RalfJ (May 12 2020 at 19:51, on Zulip):

Indeed when you have a reference it and all its "descendants" may only be used to access size_of_val(r) many bytes (Cc https://github.com/rust-lang/unsafe-code-guidelines/issues/134)

RalfJ (May 12 2020 at 19:52, on Zulip):

so for the original question @Peter Rabbit , you'd want to go from a *mut Foo to a *mut u8 (to the data field) without intermediate references. the best but unstable way to do that is &raw; the only table way I think is manual offset computations.

RalfJ (May 12 2020 at 19:53, on Zulip):

your other variant is probably passing in Miri because Miri is currently not trying to tell multiple raw ptrs to the same data apart -- but that is a Miri deficiency, we'll likely have to "close that hole" if we want to actually match what LLVM does

Peter Rabbit (May 12 2020 at 20:52, on Zulip):

@RalfJ So just to clarify and be absolutely certain...

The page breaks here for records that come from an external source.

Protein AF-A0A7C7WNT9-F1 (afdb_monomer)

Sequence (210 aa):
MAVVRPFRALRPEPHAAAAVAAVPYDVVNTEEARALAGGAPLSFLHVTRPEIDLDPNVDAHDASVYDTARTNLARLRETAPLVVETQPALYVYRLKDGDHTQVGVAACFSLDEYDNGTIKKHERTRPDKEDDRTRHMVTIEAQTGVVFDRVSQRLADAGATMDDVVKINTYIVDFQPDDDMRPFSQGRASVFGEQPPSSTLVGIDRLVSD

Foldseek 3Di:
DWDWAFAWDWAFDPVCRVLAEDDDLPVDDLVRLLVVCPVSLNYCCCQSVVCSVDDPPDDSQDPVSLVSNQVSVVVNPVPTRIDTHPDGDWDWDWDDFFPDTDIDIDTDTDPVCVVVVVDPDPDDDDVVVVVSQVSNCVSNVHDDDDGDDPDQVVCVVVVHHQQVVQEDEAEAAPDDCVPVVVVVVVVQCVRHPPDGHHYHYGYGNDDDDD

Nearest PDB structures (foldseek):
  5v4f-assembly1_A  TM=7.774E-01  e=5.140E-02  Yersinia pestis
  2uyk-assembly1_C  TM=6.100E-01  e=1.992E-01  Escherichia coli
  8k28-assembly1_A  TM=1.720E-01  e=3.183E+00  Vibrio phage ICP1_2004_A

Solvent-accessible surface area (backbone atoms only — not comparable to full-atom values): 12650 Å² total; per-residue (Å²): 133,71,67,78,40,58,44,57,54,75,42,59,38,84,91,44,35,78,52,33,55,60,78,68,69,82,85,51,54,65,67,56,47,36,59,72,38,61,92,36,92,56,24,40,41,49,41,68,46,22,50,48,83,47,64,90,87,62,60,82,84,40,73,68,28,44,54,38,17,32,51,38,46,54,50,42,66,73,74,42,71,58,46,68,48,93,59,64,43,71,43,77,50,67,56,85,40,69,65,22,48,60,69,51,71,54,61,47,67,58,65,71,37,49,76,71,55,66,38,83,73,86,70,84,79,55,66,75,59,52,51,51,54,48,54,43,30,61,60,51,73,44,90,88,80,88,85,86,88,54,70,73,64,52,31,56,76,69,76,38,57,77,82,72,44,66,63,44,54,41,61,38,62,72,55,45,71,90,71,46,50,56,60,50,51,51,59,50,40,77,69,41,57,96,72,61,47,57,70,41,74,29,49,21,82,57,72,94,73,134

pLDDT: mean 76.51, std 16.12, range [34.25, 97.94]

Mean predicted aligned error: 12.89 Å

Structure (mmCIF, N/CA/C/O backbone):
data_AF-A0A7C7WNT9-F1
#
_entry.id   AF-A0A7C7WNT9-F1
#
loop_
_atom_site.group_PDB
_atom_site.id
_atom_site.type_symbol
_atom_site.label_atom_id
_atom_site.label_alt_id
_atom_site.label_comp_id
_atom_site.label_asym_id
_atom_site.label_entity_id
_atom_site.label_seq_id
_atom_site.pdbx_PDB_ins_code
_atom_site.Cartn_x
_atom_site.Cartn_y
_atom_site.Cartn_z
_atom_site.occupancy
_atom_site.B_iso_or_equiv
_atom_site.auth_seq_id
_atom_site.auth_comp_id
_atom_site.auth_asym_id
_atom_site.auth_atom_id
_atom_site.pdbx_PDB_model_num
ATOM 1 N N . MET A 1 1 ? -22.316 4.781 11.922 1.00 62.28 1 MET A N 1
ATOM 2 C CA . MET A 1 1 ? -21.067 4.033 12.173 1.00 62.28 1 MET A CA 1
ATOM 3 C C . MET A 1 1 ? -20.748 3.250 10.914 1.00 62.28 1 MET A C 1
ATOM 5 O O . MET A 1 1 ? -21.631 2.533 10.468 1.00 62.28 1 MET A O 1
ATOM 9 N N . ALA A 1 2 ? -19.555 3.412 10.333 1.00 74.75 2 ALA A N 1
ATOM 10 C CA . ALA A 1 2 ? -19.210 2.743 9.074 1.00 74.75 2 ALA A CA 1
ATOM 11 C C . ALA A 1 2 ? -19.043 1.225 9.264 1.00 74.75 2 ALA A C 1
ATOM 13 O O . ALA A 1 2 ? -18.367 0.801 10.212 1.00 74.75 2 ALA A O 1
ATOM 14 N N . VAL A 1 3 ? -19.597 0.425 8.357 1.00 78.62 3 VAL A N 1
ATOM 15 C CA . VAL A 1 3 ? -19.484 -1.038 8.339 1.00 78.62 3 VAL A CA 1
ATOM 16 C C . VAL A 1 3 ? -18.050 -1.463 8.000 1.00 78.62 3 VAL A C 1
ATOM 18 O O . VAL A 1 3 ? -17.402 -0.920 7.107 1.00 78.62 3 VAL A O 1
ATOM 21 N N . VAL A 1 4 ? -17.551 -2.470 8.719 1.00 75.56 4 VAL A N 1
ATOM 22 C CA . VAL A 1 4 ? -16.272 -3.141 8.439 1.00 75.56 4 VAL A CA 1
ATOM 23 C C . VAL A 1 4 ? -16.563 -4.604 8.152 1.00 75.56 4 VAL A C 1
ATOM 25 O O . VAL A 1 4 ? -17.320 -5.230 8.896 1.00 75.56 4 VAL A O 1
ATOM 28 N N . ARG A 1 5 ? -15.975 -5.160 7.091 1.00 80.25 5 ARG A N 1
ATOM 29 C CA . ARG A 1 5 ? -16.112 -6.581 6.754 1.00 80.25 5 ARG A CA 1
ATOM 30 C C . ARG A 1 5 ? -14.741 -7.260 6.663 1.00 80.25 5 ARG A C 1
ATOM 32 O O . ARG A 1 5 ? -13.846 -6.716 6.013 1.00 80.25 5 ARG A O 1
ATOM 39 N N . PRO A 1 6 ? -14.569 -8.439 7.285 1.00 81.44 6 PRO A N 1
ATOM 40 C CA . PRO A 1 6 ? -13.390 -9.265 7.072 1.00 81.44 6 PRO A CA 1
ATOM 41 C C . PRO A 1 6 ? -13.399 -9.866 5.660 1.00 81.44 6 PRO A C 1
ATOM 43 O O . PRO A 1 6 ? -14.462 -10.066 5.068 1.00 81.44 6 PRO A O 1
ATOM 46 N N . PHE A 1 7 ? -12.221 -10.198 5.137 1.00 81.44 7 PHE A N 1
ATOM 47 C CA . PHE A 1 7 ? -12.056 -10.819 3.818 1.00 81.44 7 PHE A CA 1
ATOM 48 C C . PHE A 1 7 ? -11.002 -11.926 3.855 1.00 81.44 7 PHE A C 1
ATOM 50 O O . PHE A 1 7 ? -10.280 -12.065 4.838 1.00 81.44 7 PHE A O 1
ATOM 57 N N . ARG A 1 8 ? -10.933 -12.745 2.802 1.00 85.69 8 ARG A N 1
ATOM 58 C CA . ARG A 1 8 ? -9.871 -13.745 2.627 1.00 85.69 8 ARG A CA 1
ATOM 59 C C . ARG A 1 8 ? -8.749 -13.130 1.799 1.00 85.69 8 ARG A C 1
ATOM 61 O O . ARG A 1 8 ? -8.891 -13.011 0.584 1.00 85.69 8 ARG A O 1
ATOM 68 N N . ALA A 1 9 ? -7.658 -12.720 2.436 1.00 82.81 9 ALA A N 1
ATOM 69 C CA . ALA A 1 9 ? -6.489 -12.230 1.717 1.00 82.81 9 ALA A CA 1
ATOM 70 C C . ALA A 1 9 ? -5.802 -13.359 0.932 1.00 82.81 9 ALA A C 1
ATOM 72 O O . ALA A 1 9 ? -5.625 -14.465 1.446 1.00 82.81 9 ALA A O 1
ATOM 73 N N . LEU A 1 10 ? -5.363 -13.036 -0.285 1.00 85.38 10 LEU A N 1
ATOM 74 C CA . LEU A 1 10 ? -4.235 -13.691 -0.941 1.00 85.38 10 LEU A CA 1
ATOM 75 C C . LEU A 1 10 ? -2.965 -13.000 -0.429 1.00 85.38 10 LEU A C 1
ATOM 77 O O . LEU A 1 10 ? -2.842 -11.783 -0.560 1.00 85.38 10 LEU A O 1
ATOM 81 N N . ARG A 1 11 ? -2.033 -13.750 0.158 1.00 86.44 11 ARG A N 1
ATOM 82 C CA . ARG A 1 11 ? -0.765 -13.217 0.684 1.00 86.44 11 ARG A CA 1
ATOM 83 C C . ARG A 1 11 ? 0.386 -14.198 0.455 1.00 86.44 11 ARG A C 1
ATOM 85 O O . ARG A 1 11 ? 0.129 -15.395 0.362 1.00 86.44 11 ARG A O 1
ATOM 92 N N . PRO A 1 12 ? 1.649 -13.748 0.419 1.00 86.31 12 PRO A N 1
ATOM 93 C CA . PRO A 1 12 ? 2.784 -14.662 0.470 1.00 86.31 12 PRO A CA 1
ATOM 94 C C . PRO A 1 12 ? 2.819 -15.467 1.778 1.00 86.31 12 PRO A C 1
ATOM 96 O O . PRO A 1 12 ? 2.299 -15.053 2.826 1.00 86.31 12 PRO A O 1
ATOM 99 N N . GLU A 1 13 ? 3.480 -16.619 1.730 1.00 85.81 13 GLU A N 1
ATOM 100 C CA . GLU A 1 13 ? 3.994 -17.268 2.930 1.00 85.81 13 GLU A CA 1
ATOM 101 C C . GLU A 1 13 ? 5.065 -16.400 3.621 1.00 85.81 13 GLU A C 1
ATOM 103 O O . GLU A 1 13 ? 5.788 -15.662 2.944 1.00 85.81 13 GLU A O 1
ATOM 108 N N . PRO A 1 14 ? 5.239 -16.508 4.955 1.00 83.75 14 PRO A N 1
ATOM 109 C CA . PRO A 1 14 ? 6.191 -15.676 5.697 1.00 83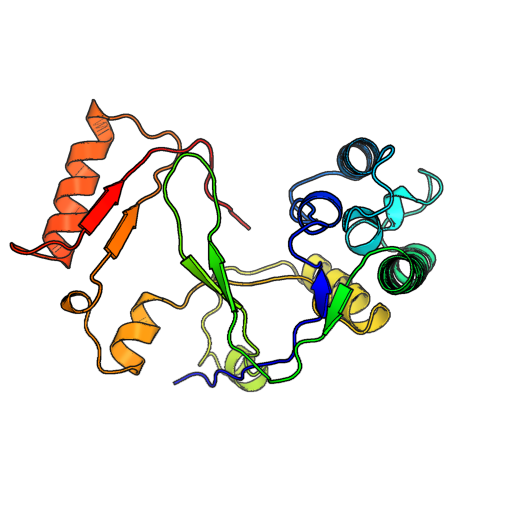.75 14 PRO A CA 1
ATOM 110 C C . PRO A 1 14 ? 7.627 -15.726 5.157 1.00 83.75 14 PRO A C 1
ATOM 112 O O . PRO A 1 14 ? 8.329 -14.721 5.200 1.00 83.75 14 PRO A O 1
ATOM 115 N N . HIS A 1 15 ? 8.049 -16.873 4.614 1.00 86.81 15 HIS A N 1
ATOM 116 C CA . HIS A 1 15 ? 9.401 -17.070 4.088 1.00 86.81 15 HIS A CA 1
ATOM 117 C C . HIS A 1 15 ? 9.648 -16.370 2.736 1.00 86.81 15 HIS A C 1
ATOM 119 O O . HIS A 1 15 ? 10.794 -16.082 2.403 1.00 86.81 15 HIS A O 1
ATOM 125 N N . ALA A 1 16 ? 8.590 -16.073 1.971 1.00 84.12 16 ALA A N 1
ATOM 126 C CA . ALA A 1 16 ? 8.663 -15.386 0.678 1.00 84.12 16 ALA A CA 1
ATOM 127 C C . ALA A 1 16 ? 8.177 -13.929 0.737 1.00 84.12 16 ALA A C 1
ATOM 129 O O . ALA A 1 16 ? 8.345 -13.186 -0.229 1.00 84.12 16 ALA A O 1
ATOM 130 N N . ALA A 1 17 ? 7.601 -13.495 1.863 1.00 82.06 17 ALA A N 1
ATOM 131 C CA . ALA A 1 17 ? 7.018 -12.164 2.014 1.00 82.06 17 ALA A CA 1
ATOM 132 C C . ALA A 1 17 ? 7.991 -11.028 1.654 1.00 82.06 17 ALA A C 1
ATOM 134 O O . ALA A 1 17 ? 7.589 -10.088 0.979 1.00 82.06 17 ALA A O 1
ATOM 135 N N . ALA A 1 18 ? 9.272 -11.146 2.018 1.00 85.81 18 ALA A N 1
ATOM 136 C CA . ALA A 1 18 ? 10.299 -10.155 1.684 1.00 85.81 18 ALA A CA 1
ATOM 137 C C . ALA A 1 18 ? 10.696 -10.129 0.192 1.00 85.81 18 ALA A C 1
ATOM 139 O O . ALA A 1 18 ? 11.170 -9.104 -0.281 1.00 85.81 18 ALA A O 1
ATOM 140 N N . ALA A 1 19 ? 10.502 -11.228 -0.547 1.00 90.94 19 ALA A N 1
ATOM 141 C CA . ALA A 1 19 ? 10.773 -11.297 -1.987 1.00 90.94 19 ALA A CA 1
ATOM 142 C C . ALA A 1 19 ? 9.578 -10.834 -2.839 1.00 90.94 19 ALA A C 1
ATOM 144 O O . ALA A 1 19 ? 9.759 -10.470 -3.998 1.00 90.94 19 ALA A O 1
ATOM 145 N N . VAL A 1 20 ? 8.368 -10.864 -2.268 1.00 89.88 20 VAL A N 1
ATOM 146 C CA . VAL A 1 20 ? 7.141 -10.365 -2.906 1.00 89.88 20 VAL A CA 1
ATOM 147 C C . VAL A 1 20 ? 6.881 -8.896 -2.567 1.00 89.88 20 VAL A C 1
ATOM 149 O O . VAL A 1 20 ? 6.365 -8.168 -3.408 1.00 89.88 20 VAL A O 1
ATOM 152 N N . ALA A 1 21 ? 7.225 -8.437 -1.361 1.00 85.75 21 ALA A N 1
ATOM 153 C CA . ALA A 1 21 ? 6.973 -7.066 -0.925 1.00 85.75 21 ALA A CA 1
ATOM 154 C C . ALA A 1 21 ? 7.583 -6.012 -1.868 1.00 85.75 21 ALA A C 1
ATOM 156 O O . ALA A 1 21 ? 8.688 -6.167 -2.382 1.00 85.75 21 ALA A O 1
ATOM 157 N N . ALA A 1 22 ? 6.853 -4.913 -2.043 1.00 86.50 22 ALA A N 1
ATOM 158 C CA . ALA A 1 22 ? 7.246 -3.758 -2.836 1.00 86.50 22 ALA A CA 1
ATOM 159 C C . ALA A 1 22 ? 6.995 -2.467 -2.048 1.00 86.50 22 ALA A C 1
ATOM 161 O O . ALA A 1 22 ? 6.190 -2.442 -1.113 1.00 86.50 22 ALA A O 1
ATOM 162 N N . VAL A 1 23 ? 7.657 -1.387 -2.462 1.00 79.44 23 VAL A N 1
ATOM 163 C CA . VAL A 1 23 ? 7.273 -0.023 -2.074 1.00 79.44 23 VAL A CA 1
ATOM 164 C C . VAL A 1 23 ? 5.901 0.341 -2.671 1.00 79.44 23 VAL A C 1
ATOM 166 O O . VAL A 1 23 ? 5.481 -0.285 -3.652 1.00 79.44 23 VAL A O 1
ATOM 169 N N . PRO A 1 24 ? 5.188 1.339 -2.113 1.00 79.00 24 PRO A N 1
ATOM 170 C CA . PRO A 1 24 ? 4.016 1.919 -2.763 1.00 79.00 24 PRO A CA 1
ATOM 171 C C . PRO A 1 24 ? 4.316 2.349 -4.208 1.00 79.00 24 PRO A C 1
ATOM 173 O O . PRO A 1 24 ? 5.439 2.716 -4.552 1.00 79.00 24 PRO A O 1
ATOM 176 N N . TYR A 1 25 ? 3.311 2.258 -5.074 1.00 82.19 25 TYR A N 1
ATOM 177 C CA . TYR A 1 25 ? 3.461 2.447 -6.523 1.00 82.19 25 TYR A CA 1
ATOM 178 C C . TYR A 1 25 ? 3.620 3.927 -6.914 1.00 82.19 25 TYR A C 1
ATOM 180 O O . TYR A 1 25 ? 4.075 4.230 -8.010 1.00 82.19 25 TYR A O 1
ATOM 188 N N . ASP A 1 26 ? 3.252 4.832 -6.015 1.00 80.25 26 ASP A N 1
ATOM 189 C CA . ASP A 1 26 ? 3.221 6.290 -6.131 1.00 80.25 26 ASP A CA 1
ATOM 190 C C . ASP A 1 26 ? 4.500 6.968 -5.605 1.00 80.25 26 ASP A C 1
ATOM 192 O O . ASP A 1 26 ? 4.821 8.072 -6.043 1.00 80.25 26 ASP A O 1
ATOM 196 N N . VAL A 1 27 ? 5.275 6.306 -4.734 1.00 79.62 27 VAL A N 1
ATOM 197 C CA . VAL A 1 27 ? 6.511 6.864 -4.136 1.00 79.62 27 VAL A CA 1
ATOM 198 C C . VAL A 1 27 ? 7.792 6.607 -4.948 1.00 79.62 27 VAL A C 1
ATOM 200 O O . VAL A 1 27 ? 8.888 6.822 -4.430 1.00 79.62 27 VAL A O 1
ATOM 203 N N . VAL A 1 28 ? 7.665 6.133 -6.192 1.00 85.06 28 VAL A N 1
ATOM 204 C CA . VAL A 1 28 ? 8.773 5.870 -7.133 1.00 85.06 28 VAL A CA 1
ATOM 205 C C . VAL A 1 28 ? 8.401 6.262 -8.565 1.00 85.06 28 VAL A C 1
ATOM 207 O O . VAL A 1 28 ? 7.230 6.237 -8.948 1.00 85.06 28 VAL A O 1
ATOM 210 N N . ASN A 1 29 ? 9.391 6.572 -9.398 1.00 92.50 29 ASN A N 1
ATOM 211 C CA . ASN A 1 29 ? 9.228 6.705 -10.848 1.00 92.50 29 ASN A CA 1
ATOM 212 C C . ASN A 1 29 ? 9.477 5.365 -11.588 1.00 92.50 29 ASN A C 1
ATOM 214 O O . ASN A 1 29 ? 9.831 4.359 -10.975 1.00 92.50 29 ASN A O 1
ATOM 218 N N . THR A 1 30 ? 9.260 5.320 -12.908 1.00 93.31 30 THR A N 1
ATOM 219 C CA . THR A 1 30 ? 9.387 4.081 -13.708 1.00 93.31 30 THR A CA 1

This is sound? https://play.rust-lang.org/?version=stable&mode=debug&edition=2018&gist=a0faca71829d3af39da4910ac9a11e30

And this is unsound? https://play.rust-lang.org/?version=stable&mode=debug&edition=2018&gist=4524cb616cf9c4d57689693e372b256e

Peter Rabbit (May 12 2020 at 21:13, on Zulip):

ahahahaha, this even gets hit in the backtrace crate!
https://github.com/rust-lang/backtrace-rs/blob/16682c76eb25df517e2cc220e56baf4f8a616f72/src/symbolize/dbghelp.rs#L165

RalfJ (May 13 2020 at 08:40, on Zulip):

This is sound? https://play.rust-lang.org/?version=stable&mode=debug&edition=2018&gist=a0faca71829d3af39da4910ac9a11e30

the shared reference version looks good but the mutable reference version is suspicious... I am actually surprised Miri doesn't complain there. You are creating an &mut [T] return value which overlaps with the &mut self... oh, Self is a ZST, hence no overlap! Okay this is subtle.
So yes this seems right but please add a comment saying it relies on FlexibleArray being a ZST.

RalfJ (May 13 2020 at 08:40, on Zulip):

And this is unsound? https://play.rust-lang.org/?version=stable&mode=debug&edition=2018&gist=4524cb616cf9c4d57689693e372b256e

Yes, for this reason.

RalfJ (May 13 2020 at 08:41, on Zulip):

@Peter Rabbit I should add the usual disclaimer that Stacked Borrows is an experiment and not RFC'd in any way.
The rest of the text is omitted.